天然气在能源结构中占据着不可或缺的地位，高含硫天然气田的安全稳定开采对我国“川气东送”工程具有重大意义。而高含硫天然气中硫化氢具有强腐蚀性，易引发天然气集输管道腐蚀，从而造成大范围硫化氢泄漏中毒事故的发生。高含硫天然气是一种典型的混合气体，其泄漏影响范围受到环境与自身浓度配比等多种条件的共同作用，导致泄漏影响范围难以快速划分，进而影响气体泄漏后的应急救援工作开展，且现有点式监测与阈值安全预警方法难以对高含硫气田进行全域、全过程泄漏的动态监测预警。因此，本文开展了高含硫天然气中甲烷与硫化氢混合气体的中红外激光器同步监测技术研究，以高含硫天然气泄漏监测为入手，通过模拟高含硫天然气泄漏射流与扩散实验、高含硫天然气分子间与大尺度数值模拟仿真，揭示了高含硫天然气的泄漏扩散机理，进而开展高含硫天然气泄漏危险区域动态预警方法研究。论文主要研究成果如下：

（1）高含硫天然气中甲烷与硫化氢混合气体的中红外激光同步监测技术。基于硫化氢的谱线展宽与吸收线型，确定了高含硫天然气集输管道泄漏场景下气体的一般谱线展宽形式，结合硫化氢气体在中红外波段的基频振动跃迁带分布特征，选定8.309μm为中红外激光器的中心波段，搭建了中红外遥测式激光监测系统的光学与电学结构，实现了光路上特征气体浓度变化的动态感知。针对中红外激光系统测量特征气体浓度时二次谐波存在的整流效应、纹波以及噪声信号等干扰，提出了EMD-SG信号滤波方法，能够去除二次谐波中存在的干扰噪声。针对系统监测时硫化氢与甲烷气体的特征曲线相互干扰问题，提出了混叠谐波曲线的信号解耦方法，并建立了混合气体浓度反演模型，形成了中红外激光遥测系统，可对光路上的甲烷与硫化氢气体浓度进行实时遥测。

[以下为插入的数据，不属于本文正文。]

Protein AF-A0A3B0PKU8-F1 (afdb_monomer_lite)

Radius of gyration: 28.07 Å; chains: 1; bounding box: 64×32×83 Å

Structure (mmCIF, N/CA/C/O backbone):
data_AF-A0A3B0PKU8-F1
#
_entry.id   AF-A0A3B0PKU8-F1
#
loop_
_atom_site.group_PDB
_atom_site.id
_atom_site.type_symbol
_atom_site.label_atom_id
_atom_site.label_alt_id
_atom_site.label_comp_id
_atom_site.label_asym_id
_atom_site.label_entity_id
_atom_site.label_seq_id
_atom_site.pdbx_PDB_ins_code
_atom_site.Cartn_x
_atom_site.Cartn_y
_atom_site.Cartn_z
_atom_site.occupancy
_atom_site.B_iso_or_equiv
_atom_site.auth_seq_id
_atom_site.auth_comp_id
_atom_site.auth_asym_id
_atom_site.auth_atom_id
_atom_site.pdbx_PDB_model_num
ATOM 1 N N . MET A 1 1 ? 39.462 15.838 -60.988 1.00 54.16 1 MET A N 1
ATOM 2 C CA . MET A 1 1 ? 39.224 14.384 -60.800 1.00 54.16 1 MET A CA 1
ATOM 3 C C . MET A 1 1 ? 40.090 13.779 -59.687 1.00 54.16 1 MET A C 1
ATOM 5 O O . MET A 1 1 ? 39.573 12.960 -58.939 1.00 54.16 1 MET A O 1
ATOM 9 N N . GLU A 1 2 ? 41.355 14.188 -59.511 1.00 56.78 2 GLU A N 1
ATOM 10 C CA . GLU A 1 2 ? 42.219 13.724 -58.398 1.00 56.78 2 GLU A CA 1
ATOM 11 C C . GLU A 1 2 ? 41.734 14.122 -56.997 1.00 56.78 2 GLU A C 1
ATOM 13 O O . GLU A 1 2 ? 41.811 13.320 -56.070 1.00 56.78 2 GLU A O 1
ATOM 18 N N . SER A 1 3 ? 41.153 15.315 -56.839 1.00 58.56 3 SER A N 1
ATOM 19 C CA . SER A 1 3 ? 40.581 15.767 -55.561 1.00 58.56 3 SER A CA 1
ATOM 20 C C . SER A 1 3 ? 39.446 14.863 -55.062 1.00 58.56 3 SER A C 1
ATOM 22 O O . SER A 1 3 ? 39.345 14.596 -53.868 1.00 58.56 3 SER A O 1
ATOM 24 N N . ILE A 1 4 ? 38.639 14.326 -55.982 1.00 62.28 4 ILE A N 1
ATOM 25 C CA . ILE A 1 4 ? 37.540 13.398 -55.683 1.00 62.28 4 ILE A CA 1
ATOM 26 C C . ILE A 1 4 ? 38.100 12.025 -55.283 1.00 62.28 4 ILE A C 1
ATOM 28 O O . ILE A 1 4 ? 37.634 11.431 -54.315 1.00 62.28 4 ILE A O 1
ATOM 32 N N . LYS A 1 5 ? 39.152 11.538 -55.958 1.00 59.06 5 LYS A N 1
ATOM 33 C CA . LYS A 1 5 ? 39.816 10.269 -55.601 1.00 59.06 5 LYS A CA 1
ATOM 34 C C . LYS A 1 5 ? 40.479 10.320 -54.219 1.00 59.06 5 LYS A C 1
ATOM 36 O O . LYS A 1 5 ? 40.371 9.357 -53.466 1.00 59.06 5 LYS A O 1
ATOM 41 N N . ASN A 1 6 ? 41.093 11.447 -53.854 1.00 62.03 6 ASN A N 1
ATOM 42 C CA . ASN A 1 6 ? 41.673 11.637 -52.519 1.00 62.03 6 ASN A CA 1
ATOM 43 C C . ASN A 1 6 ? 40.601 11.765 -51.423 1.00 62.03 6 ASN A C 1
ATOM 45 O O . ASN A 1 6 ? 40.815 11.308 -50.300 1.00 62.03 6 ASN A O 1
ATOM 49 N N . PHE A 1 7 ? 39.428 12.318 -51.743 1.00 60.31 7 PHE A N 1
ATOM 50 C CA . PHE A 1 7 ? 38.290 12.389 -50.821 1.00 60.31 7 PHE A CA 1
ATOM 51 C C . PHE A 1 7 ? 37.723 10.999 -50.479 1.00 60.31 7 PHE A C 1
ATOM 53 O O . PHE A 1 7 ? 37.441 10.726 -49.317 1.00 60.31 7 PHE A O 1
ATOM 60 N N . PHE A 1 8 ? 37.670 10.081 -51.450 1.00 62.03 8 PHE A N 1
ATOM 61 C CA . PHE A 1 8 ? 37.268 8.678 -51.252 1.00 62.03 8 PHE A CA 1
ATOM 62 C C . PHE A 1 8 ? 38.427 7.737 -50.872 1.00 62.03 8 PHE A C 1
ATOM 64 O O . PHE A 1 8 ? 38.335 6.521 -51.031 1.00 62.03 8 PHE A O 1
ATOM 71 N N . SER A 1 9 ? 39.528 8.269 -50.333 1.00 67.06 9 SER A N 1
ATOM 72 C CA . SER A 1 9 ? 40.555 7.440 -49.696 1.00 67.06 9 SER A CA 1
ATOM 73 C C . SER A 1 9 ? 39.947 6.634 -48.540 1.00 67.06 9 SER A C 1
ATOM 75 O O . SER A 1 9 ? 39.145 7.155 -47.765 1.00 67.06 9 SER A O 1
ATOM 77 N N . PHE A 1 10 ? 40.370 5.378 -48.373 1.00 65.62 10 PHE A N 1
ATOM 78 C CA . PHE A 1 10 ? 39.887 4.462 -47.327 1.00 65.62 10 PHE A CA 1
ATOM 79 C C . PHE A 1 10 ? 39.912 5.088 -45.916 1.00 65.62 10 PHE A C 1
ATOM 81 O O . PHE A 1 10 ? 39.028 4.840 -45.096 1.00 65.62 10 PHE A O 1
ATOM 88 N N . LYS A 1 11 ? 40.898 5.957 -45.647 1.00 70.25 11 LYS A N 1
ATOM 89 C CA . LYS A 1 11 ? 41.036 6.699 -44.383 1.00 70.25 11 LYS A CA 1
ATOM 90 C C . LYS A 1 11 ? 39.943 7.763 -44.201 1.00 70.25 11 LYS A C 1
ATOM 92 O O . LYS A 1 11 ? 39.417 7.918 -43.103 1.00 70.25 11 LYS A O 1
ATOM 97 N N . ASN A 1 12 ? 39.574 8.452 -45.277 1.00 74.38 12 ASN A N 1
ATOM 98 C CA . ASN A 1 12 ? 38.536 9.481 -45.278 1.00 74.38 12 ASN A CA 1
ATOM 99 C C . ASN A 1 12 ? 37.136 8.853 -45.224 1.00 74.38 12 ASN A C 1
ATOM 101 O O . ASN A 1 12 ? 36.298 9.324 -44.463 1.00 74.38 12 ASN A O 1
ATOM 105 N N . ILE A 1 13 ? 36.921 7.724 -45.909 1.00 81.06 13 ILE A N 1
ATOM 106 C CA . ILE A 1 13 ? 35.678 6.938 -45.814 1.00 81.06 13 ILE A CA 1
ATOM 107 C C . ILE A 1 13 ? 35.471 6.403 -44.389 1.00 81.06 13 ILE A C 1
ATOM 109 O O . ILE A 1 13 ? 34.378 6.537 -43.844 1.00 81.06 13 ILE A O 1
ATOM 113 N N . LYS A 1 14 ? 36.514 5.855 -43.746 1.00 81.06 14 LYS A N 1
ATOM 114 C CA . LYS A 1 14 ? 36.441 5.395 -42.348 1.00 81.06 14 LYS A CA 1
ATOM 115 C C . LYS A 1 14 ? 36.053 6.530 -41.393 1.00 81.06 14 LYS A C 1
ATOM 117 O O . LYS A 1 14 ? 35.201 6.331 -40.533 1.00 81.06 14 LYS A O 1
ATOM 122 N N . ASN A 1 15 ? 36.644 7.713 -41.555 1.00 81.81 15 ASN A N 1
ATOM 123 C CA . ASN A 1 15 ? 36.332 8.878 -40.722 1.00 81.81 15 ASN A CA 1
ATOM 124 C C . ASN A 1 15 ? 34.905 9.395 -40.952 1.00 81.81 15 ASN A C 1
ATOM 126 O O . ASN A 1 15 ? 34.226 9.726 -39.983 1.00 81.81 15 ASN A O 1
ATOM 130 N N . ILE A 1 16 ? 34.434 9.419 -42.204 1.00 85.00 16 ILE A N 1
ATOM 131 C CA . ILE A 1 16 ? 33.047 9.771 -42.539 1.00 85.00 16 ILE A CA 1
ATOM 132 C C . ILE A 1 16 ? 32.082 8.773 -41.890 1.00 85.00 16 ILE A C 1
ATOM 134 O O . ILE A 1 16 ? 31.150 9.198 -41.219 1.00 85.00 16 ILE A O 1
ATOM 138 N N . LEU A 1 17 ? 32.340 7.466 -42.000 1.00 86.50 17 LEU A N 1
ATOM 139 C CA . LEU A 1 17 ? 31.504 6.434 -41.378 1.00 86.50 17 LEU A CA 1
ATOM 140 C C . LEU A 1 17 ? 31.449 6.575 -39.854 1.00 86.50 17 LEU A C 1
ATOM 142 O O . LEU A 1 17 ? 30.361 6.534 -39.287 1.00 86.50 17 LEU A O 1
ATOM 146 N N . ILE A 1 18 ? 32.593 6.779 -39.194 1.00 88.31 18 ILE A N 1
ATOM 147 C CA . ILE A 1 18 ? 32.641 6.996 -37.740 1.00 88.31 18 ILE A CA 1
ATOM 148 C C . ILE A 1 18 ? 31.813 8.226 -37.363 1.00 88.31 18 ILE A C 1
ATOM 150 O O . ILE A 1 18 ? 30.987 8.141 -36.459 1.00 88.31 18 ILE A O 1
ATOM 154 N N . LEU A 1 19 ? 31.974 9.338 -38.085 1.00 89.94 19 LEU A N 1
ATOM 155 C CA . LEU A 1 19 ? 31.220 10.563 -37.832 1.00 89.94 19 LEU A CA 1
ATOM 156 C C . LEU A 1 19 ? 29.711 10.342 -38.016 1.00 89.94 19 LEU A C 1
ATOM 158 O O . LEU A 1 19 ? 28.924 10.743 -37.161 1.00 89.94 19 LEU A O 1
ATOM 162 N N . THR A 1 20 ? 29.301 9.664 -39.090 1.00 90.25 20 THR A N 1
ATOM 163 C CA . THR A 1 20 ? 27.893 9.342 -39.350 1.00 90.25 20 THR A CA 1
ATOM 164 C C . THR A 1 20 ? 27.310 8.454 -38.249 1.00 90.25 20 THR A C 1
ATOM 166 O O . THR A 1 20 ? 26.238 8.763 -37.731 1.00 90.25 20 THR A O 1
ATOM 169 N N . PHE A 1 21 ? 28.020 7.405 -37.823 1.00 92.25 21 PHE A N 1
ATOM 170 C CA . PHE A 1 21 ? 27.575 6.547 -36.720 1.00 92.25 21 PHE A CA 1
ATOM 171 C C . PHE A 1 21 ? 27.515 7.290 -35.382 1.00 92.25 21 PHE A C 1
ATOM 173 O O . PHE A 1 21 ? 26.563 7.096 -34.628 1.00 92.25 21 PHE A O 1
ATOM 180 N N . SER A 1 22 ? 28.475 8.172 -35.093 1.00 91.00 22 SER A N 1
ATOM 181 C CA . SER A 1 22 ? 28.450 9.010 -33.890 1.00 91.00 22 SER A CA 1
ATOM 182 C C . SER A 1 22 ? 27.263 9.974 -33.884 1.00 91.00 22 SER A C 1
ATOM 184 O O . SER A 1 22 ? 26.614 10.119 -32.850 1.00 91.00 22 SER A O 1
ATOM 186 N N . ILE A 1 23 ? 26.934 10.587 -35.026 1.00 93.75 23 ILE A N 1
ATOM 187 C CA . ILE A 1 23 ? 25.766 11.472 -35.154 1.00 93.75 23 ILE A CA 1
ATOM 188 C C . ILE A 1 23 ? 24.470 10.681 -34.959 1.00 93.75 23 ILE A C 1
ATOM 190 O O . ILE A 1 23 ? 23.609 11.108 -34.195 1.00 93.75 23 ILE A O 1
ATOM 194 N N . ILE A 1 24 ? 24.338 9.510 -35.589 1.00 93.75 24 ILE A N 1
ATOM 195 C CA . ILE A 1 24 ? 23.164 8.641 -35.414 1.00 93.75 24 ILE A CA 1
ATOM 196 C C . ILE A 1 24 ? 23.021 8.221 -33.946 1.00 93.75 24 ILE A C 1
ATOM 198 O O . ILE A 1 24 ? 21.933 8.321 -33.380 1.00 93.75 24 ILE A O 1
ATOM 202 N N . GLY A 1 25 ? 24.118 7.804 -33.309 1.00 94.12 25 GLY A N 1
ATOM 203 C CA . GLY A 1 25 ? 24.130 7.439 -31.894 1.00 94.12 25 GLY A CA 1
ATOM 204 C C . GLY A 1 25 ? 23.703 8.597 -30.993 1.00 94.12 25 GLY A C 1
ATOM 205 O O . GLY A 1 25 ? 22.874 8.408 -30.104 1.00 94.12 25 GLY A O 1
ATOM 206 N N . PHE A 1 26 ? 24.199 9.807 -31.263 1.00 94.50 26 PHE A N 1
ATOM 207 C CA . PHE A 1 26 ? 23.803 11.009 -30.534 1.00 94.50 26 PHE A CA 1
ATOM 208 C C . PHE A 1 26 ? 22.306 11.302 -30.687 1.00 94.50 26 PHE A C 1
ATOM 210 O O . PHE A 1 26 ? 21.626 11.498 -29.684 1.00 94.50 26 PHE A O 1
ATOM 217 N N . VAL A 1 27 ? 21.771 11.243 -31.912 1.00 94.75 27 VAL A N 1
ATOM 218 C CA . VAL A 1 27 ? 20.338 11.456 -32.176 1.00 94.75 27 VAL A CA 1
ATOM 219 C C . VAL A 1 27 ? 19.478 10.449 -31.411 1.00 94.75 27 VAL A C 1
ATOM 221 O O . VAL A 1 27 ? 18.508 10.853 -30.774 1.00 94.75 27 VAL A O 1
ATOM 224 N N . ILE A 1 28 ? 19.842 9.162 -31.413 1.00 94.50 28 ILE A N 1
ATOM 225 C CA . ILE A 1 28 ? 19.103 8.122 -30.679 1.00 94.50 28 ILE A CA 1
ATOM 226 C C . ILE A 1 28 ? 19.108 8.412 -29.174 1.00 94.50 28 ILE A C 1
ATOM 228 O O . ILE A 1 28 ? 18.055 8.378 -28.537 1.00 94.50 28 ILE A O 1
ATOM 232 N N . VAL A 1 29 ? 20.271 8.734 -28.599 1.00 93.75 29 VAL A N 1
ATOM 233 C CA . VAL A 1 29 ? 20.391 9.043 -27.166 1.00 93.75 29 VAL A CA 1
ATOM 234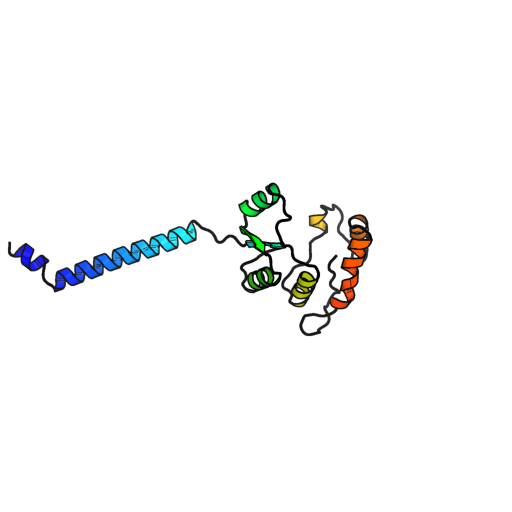 C C . VAL A 1 29 ? 19.578 10.286 -26.802 1.00 93.75 29 VAL A C 1
ATOM 236 O O . VAL A 1 29 ? 18.827 10.256 -25.827 1.00 93.75 29 VAL A O 1
ATOM 239 N N . SER A 1 30 ? 19.660 11.355 -27.597 1.00 91.75 30 SER A N 1
ATOM 240 C CA . SER A 1 30 ? 18.856 12.565 -27.394 1.00 91.75 30 SER A CA 1
ATOM 241 C C . SER A 1 30 ? 17.358 12.279 -27.471 1.00 91.75 30 SER A C 1
ATOM 243 O O . SER A 1 30 ? 16.600 12.817 -26.665 1.00 91.75 30 SER A O 1
ATOM 245 N N . LEU A 1 31 ? 16.928 11.400 -28.381 1.00 92.00 31 LEU A N 1
ATOM 246 C CA . LEU A 1 31 ? 15.527 11.002 -28.498 1.00 92.00 31 LEU A CA 1
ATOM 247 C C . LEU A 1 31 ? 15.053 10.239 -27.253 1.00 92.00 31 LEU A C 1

（2）通过纹影与自研高含硫天然气泄漏实验台分析泄漏气体在射流与扩散阶段的运移规律。基于对高含硫天然气集输管道泄漏事故的统计，明确了高含硫天然气集输管道泄漏扩散的主要因素。基于泄漏射流的纹影实验表明，泄漏气体受到流速的影响，会呈现出典型的涡流现象；且在泄漏过程中随着气体的射流动能逐渐降低，重力与自身气体成分逐渐成为驱动泄漏气体运移的主要因素，从而导致泄漏气体出现过渡动能平衡与羽流扩散现象；泄漏气体射流距离与气体中硫化氢浓度、流速呈正相关，与泄漏孔径呈负相关。基于泄漏扩散的热成像与中红外激光实验表明，泄漏气体在扩散过程中会呈现出浓度配比不变、浓度逐渐降低的整体运动与稀释现象；且泄漏气体在环境风速的影响下，自身硫化氢含量、环境风速与泄漏气体截距呈线性相关，而与泄漏孔径与流量呈波动相关，实验结果揭示了高含硫天然气的泄漏射流-扩散规律。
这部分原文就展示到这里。